[Entries taken from a collection]
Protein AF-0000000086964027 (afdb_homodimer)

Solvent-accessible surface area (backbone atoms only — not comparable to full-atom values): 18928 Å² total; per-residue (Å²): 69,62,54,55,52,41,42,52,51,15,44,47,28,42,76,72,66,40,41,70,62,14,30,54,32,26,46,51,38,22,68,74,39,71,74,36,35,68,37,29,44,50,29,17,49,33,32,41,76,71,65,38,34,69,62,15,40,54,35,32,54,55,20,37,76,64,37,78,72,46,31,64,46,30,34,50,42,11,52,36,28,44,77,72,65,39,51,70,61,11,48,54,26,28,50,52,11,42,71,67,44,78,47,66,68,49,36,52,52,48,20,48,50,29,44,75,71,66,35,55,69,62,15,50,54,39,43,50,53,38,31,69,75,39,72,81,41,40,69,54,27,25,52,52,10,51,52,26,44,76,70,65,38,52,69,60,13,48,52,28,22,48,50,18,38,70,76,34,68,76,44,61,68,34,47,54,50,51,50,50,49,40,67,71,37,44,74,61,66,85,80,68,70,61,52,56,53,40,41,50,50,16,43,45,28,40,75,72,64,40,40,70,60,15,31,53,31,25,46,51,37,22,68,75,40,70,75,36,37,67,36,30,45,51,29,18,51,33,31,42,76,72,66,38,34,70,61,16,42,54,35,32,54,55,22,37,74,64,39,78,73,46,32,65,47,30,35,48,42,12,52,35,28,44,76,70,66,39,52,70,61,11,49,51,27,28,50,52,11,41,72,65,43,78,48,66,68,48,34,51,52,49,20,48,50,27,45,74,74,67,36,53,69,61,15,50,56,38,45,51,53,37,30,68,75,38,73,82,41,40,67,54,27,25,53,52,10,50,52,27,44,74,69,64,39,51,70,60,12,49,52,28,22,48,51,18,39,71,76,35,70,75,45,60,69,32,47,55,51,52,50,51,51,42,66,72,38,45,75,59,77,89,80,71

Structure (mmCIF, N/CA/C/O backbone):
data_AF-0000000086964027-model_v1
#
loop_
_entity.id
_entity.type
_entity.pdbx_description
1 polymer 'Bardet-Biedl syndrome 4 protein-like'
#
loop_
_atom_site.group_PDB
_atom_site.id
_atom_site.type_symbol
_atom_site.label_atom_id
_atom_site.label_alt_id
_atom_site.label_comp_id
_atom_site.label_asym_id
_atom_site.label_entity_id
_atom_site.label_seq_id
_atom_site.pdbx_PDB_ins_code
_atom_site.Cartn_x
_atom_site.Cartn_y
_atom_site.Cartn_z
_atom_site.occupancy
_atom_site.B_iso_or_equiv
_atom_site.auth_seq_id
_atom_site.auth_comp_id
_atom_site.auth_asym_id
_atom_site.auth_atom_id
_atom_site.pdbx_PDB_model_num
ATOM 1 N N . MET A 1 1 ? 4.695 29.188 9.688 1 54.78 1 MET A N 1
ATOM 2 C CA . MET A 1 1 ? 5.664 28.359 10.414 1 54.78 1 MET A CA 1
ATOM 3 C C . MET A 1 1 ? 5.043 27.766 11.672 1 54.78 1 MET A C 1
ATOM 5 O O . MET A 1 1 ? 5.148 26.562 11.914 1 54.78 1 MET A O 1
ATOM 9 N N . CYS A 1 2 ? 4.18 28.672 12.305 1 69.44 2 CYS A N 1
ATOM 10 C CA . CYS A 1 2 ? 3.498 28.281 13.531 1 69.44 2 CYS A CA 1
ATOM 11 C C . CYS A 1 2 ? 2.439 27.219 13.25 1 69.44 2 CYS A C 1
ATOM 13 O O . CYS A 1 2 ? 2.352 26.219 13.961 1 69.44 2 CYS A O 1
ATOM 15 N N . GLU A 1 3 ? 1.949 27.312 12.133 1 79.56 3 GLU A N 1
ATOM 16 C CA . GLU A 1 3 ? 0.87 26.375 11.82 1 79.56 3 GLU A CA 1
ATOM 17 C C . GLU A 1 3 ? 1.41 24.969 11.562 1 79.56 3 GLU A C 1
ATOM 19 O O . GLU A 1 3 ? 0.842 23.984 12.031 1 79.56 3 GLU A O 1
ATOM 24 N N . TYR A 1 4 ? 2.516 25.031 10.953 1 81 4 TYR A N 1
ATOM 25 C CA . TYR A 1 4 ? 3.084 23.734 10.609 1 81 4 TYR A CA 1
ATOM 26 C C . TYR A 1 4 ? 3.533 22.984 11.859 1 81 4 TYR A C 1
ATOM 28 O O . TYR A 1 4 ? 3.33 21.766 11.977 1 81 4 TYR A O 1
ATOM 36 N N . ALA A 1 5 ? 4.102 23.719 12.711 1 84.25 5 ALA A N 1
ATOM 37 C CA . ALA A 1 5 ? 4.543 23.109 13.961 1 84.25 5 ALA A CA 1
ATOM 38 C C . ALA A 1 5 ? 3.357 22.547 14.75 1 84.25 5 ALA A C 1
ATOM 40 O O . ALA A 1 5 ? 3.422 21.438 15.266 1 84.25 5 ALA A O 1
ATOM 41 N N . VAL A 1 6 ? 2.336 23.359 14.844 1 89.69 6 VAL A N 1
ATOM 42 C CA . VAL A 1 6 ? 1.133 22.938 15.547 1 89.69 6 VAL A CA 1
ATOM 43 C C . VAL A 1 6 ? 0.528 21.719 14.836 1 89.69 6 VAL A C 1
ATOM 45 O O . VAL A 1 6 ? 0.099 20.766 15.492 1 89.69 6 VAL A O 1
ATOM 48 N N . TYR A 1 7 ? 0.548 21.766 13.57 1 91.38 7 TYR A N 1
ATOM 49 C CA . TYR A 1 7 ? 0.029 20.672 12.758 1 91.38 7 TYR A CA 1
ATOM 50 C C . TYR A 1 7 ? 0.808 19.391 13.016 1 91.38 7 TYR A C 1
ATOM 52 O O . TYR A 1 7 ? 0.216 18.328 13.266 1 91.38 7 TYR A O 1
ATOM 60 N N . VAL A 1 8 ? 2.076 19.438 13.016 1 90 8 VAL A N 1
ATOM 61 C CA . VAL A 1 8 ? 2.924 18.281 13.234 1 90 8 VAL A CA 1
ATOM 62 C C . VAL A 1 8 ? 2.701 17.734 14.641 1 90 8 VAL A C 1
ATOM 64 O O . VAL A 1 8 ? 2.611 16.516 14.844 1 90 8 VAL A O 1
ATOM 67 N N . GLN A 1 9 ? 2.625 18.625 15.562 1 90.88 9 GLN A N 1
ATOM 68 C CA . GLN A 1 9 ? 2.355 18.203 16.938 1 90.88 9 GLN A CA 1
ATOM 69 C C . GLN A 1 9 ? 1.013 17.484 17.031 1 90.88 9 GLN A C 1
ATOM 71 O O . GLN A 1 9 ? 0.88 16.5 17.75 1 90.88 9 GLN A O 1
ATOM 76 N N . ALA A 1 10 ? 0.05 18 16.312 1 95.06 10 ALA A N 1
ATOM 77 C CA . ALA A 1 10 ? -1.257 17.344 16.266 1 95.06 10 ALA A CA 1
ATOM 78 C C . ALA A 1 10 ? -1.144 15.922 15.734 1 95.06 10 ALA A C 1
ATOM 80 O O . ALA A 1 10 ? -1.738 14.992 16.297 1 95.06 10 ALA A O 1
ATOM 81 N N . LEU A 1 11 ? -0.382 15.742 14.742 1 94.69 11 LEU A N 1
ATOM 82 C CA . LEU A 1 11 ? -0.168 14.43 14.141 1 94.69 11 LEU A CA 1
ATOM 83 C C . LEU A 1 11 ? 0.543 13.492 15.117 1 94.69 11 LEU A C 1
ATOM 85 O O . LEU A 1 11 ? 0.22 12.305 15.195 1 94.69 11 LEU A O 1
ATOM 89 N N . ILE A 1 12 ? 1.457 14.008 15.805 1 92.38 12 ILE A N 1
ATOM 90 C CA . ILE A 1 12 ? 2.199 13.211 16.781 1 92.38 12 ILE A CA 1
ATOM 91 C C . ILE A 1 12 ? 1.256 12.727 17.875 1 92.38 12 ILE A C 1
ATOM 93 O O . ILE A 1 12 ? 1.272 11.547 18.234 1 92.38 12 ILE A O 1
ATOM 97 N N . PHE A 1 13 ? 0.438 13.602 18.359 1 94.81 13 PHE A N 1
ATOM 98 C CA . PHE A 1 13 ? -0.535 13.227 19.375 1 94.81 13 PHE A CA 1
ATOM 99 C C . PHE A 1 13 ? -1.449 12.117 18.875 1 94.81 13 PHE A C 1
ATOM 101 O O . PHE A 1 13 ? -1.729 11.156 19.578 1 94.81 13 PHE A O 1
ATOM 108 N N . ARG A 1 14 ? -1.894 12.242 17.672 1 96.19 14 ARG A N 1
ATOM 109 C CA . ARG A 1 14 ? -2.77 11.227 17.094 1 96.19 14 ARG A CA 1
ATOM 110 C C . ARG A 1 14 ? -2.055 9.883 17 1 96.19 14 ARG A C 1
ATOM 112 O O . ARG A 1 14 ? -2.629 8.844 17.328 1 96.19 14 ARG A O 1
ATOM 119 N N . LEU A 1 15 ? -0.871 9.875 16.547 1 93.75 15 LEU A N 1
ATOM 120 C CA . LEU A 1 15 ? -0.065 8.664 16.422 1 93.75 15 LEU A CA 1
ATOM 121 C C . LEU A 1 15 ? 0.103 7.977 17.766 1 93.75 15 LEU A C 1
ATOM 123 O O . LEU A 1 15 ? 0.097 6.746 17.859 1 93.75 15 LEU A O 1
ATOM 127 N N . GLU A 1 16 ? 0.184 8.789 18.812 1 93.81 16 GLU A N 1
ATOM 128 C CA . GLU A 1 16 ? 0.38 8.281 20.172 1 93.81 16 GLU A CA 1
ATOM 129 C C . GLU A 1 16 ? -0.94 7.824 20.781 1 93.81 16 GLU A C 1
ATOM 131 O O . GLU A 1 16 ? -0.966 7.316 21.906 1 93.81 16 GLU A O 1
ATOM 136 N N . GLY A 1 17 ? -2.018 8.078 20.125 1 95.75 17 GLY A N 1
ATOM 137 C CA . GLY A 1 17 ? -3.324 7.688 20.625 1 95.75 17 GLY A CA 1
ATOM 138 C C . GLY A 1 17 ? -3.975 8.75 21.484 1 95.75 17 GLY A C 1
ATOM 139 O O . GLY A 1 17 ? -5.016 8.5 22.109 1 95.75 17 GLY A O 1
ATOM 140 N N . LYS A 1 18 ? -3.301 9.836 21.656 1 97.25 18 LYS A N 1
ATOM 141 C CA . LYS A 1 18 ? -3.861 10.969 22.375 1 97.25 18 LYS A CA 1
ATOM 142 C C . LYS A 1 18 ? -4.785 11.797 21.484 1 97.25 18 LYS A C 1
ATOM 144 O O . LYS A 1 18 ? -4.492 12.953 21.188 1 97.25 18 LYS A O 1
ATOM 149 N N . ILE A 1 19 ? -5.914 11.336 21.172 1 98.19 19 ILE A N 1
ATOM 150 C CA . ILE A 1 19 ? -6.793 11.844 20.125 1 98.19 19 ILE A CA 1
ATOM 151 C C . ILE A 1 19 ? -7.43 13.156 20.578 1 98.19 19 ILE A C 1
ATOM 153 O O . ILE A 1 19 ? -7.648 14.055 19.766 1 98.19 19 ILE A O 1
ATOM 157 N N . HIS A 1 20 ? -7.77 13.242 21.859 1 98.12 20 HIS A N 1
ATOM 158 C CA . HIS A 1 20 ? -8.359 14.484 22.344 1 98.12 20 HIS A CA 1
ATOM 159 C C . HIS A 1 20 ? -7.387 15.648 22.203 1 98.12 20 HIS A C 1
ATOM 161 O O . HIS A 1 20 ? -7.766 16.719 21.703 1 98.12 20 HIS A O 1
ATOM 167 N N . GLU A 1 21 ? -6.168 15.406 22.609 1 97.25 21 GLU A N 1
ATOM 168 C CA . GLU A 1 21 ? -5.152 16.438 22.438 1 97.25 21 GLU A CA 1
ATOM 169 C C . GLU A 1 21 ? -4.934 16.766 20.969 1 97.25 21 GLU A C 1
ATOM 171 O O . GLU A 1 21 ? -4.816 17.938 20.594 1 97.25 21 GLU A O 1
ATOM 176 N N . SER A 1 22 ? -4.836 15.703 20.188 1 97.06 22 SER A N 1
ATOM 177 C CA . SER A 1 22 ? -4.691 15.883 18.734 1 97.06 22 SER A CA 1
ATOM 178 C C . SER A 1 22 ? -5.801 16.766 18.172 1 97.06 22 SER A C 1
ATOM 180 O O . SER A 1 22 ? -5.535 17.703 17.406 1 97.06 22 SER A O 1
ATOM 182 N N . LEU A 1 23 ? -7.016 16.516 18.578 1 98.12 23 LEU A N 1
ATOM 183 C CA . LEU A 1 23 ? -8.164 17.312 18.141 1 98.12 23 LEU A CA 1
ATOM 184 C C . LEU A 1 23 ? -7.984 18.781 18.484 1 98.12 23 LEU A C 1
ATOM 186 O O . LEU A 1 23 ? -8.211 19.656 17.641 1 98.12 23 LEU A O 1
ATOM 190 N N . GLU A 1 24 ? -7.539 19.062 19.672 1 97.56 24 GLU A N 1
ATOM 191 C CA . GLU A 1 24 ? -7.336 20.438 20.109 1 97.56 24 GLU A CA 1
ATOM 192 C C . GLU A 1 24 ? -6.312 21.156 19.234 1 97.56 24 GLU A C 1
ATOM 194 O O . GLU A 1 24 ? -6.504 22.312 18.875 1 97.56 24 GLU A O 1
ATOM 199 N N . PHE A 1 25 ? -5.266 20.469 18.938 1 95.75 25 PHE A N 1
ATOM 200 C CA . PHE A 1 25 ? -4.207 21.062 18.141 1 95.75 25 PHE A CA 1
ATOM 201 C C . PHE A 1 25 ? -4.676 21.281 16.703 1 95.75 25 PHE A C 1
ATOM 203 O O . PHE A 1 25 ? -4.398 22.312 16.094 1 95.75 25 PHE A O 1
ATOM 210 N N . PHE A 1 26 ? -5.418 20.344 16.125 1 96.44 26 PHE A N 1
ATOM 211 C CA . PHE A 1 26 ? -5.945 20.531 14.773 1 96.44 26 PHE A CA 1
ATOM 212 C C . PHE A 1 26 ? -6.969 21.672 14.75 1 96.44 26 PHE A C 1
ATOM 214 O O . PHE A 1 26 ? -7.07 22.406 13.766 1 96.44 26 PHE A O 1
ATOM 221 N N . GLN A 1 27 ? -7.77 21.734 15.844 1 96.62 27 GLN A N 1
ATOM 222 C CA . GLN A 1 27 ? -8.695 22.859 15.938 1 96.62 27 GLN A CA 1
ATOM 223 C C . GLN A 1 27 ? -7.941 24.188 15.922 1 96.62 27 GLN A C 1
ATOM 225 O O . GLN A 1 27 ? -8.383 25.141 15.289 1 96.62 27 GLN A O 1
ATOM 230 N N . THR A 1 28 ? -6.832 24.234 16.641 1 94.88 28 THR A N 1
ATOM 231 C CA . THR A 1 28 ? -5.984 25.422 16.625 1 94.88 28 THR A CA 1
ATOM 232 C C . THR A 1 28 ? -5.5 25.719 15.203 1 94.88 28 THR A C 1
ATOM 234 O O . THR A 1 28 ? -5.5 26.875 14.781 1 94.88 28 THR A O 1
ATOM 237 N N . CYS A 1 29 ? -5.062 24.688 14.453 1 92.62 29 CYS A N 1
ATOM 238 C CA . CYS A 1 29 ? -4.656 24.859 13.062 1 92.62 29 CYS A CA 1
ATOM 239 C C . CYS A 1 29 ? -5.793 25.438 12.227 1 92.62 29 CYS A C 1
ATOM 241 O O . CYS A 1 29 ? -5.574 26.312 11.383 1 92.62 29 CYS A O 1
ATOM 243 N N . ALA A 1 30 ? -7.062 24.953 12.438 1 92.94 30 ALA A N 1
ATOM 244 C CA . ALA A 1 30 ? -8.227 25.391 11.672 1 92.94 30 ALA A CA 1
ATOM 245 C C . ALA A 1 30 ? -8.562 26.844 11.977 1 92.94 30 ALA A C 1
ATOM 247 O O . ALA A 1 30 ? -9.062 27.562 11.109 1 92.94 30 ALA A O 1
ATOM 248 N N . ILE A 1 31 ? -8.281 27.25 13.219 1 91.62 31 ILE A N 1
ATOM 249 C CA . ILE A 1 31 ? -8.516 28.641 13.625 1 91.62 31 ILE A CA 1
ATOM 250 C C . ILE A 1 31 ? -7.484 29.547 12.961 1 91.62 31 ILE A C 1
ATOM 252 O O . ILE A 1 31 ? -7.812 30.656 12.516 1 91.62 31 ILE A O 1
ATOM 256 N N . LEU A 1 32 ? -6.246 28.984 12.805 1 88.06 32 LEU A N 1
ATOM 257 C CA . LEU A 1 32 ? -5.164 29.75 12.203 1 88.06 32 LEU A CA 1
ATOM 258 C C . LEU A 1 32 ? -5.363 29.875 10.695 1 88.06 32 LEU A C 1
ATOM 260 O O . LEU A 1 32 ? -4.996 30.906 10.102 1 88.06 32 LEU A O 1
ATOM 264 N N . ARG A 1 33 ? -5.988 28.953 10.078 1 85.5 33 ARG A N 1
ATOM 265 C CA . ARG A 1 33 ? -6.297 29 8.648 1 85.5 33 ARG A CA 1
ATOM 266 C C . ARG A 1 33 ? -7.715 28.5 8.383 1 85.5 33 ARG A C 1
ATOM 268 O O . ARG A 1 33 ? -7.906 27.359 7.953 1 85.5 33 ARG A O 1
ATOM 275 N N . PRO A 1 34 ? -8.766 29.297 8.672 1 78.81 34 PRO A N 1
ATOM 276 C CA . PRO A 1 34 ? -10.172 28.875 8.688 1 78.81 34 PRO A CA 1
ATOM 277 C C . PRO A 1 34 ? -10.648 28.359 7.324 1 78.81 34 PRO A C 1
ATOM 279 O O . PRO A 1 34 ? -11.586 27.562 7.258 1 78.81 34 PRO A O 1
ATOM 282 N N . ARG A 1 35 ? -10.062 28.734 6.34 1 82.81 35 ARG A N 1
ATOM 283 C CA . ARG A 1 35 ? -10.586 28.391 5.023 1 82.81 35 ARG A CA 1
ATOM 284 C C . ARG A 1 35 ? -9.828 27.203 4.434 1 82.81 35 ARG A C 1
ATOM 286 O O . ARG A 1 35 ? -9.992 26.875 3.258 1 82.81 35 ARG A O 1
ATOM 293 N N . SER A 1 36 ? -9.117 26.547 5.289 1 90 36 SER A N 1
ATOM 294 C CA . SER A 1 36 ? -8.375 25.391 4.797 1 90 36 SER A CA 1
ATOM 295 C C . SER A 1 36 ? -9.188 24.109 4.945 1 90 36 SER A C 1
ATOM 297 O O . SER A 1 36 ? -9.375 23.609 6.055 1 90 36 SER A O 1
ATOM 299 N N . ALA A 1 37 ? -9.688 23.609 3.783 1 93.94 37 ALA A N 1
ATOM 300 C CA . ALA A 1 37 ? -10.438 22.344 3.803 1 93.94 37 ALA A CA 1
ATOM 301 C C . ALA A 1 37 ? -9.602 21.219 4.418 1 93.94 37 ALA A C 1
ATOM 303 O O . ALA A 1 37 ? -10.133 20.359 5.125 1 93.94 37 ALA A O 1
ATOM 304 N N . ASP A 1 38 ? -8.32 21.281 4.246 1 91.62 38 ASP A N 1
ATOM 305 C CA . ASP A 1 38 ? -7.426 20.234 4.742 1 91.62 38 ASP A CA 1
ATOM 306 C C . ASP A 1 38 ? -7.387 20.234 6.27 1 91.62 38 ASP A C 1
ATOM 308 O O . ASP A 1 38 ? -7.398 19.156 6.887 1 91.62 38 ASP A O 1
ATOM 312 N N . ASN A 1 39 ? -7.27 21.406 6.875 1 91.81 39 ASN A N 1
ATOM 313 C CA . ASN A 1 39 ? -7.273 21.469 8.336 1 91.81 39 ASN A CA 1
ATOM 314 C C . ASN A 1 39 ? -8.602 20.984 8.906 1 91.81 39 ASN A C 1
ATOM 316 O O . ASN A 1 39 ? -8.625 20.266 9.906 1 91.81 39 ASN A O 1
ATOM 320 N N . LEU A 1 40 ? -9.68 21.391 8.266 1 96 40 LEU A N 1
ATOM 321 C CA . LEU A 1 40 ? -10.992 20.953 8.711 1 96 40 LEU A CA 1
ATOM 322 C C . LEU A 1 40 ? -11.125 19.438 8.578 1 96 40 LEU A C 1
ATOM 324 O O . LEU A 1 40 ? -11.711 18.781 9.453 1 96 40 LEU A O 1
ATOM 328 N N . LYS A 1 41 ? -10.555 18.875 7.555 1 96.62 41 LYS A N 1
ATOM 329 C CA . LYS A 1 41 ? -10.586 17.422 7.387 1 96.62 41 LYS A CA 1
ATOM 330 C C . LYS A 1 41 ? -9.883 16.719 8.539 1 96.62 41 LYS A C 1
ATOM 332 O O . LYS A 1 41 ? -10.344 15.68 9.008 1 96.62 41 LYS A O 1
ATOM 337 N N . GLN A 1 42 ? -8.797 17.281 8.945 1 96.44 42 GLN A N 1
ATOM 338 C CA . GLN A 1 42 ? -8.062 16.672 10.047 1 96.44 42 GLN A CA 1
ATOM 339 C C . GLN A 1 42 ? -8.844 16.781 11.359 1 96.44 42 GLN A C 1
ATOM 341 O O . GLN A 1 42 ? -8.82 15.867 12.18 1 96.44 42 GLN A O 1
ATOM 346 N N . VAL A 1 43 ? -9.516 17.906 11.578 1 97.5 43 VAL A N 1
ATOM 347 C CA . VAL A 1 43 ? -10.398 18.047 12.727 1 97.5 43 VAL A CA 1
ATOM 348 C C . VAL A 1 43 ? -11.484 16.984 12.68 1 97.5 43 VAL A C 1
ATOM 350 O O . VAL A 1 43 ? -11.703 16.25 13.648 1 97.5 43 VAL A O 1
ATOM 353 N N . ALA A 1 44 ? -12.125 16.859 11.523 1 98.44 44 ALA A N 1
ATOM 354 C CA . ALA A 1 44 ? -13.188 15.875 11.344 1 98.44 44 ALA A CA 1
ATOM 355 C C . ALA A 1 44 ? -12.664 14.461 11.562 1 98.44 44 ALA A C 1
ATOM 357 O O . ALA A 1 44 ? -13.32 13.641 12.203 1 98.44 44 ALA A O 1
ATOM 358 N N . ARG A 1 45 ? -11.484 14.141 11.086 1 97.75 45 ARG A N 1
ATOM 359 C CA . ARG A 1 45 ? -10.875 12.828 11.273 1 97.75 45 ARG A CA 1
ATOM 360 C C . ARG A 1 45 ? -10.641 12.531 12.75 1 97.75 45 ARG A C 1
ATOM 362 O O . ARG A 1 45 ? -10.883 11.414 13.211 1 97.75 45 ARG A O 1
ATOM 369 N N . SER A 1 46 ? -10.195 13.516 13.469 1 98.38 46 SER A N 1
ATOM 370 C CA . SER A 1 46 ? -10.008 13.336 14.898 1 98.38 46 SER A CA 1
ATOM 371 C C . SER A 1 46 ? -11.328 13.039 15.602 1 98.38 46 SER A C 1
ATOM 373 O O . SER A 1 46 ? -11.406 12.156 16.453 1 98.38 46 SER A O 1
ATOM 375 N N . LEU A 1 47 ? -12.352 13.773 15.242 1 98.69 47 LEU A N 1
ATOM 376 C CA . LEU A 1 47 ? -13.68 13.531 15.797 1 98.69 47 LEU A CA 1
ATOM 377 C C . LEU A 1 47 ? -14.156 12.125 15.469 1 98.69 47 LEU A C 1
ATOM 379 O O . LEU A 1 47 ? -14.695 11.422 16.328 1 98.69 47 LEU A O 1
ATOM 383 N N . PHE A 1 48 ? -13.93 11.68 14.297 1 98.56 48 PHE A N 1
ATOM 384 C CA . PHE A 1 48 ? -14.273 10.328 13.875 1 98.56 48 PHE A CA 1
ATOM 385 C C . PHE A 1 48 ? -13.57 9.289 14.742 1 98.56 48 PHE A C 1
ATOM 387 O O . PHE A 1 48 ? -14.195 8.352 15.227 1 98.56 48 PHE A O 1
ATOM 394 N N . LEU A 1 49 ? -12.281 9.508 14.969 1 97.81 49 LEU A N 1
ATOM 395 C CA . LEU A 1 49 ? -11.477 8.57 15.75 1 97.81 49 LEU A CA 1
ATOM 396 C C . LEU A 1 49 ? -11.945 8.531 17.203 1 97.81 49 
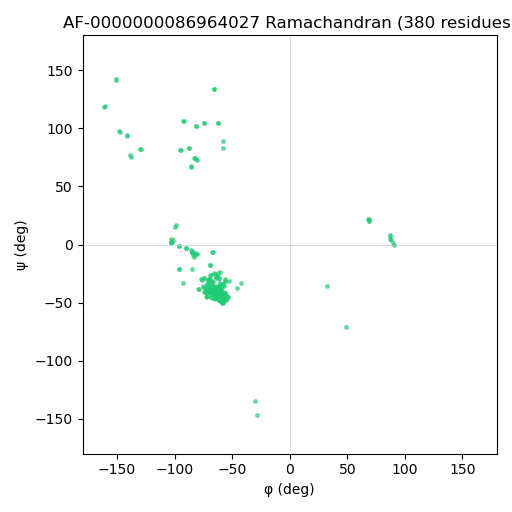LEU A C 1
ATOM 398 O O . LEU A 1 49 ? -11.797 7.516 17.875 1 97.81 49 LEU A O 1
ATOM 402 N N . LEU A 1 50 ? -12.562 9.594 17.641 1 98.31 50 LEU A N 1
ATOM 403 C CA . LEU A 1 50 ? -13.102 9.672 18.984 1 98.31 50 LEU A CA 1
ATOM 404 C C . LEU A 1 50 ? -14.492 9.055 19.047 1 98.31 50 LEU A C 1
ATOM 406 O O . LEU A 1 50 ? -15.102 8.992 20.125 1 98.31 50 LEU A O 1
ATOM 410 N N . GLY A 1 51 ? -15.047 8.68 17.906 1 98.06 51 GLY A N 1
ATOM 411 C CA . GLY A 1 51 ? -16.375 8.094 17.859 1 98.06 51 GLY A CA 1
ATOM 412 C C . GLY A 1 51 ? -17.484 9.133 17.75 1 98.06 51 GLY A C 1
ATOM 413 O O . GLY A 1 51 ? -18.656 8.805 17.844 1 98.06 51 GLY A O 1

▶ _EXERCISE GOAL_
Would you copy, unchanged, the stretch of the records above that begins at the line containing "ATOM 38 C C" and ends at the line containing "ATOM 68 C CA", and only that?

▶ _EXERCISE SOLUTION_
ATOM 38 C C . ALA A 1 5 ? 3.357 22.547 14.75 1 84.25 5 ALA A C 1
ATOM 40 O O . ALA A 1 5 ? 3.422 21.438 15.266 1 84.25 5 ALA A O 1
ATOM 41 N N . VAL A 1 6 ? 2.336 23.359 14.844 1 89.69 6 VAL A N 1
ATOM 42 C CA . VAL A 1 6 ? 1.133 22.938 15.547 1 89.69 6 VAL A CA 1
ATOM 43 C C . VAL A 1 6 ? 0.528 21.719 14.836 1 89.69 6 VAL A C 1
ATOM 45 O O . VAL A 1 6 ? 0.099 20.766 15.492 1 89.69 6 VAL A O 1
ATOM 48 N N . TYR A 1 7 ? 0.548 21.766 13.57 1 91.38 7 TYR A N 1
ATOM 49 C CA . TYR A 1 7 ? 0.029 20.672 12.758 1 91.38 7 TYR A CA 1
ATOM 50 C C . TYR A 1 7 ? 0.808 19.391 13.016 1 91.38 7 TYR A C 1
ATOM 52 O O . TYR A 1 7 ? 0.216 18.328 13.266 1 91.38 7 TYR A O 1
ATOM 60 N N . VAL A 1 8 ? 2.076 19.438 13.016 1 90 8 VAL A N 1
ATOM 61 C CA . VAL A 1 8 ? 2.924 18.281 13.234 1 90 8 VAL A CA 1
ATOM 62 C C . VAL A 1 8 ? 2.701 17.734 14.641 1 90 8 VAL A C 1
ATOM 64 O O . VAL A 1 8 ? 2.611 16.516 14.844 1 90 8 VAL A O 1
ATOM 67 N N . GLN A 1 9 ? 2.625 18.625 15.562 1 90.88 9 GLN A N 1
ATOM 68 C CA . GLN A 1 9 ? 2.355 18.203 16.938 1 90.88 9 GLN A CA 1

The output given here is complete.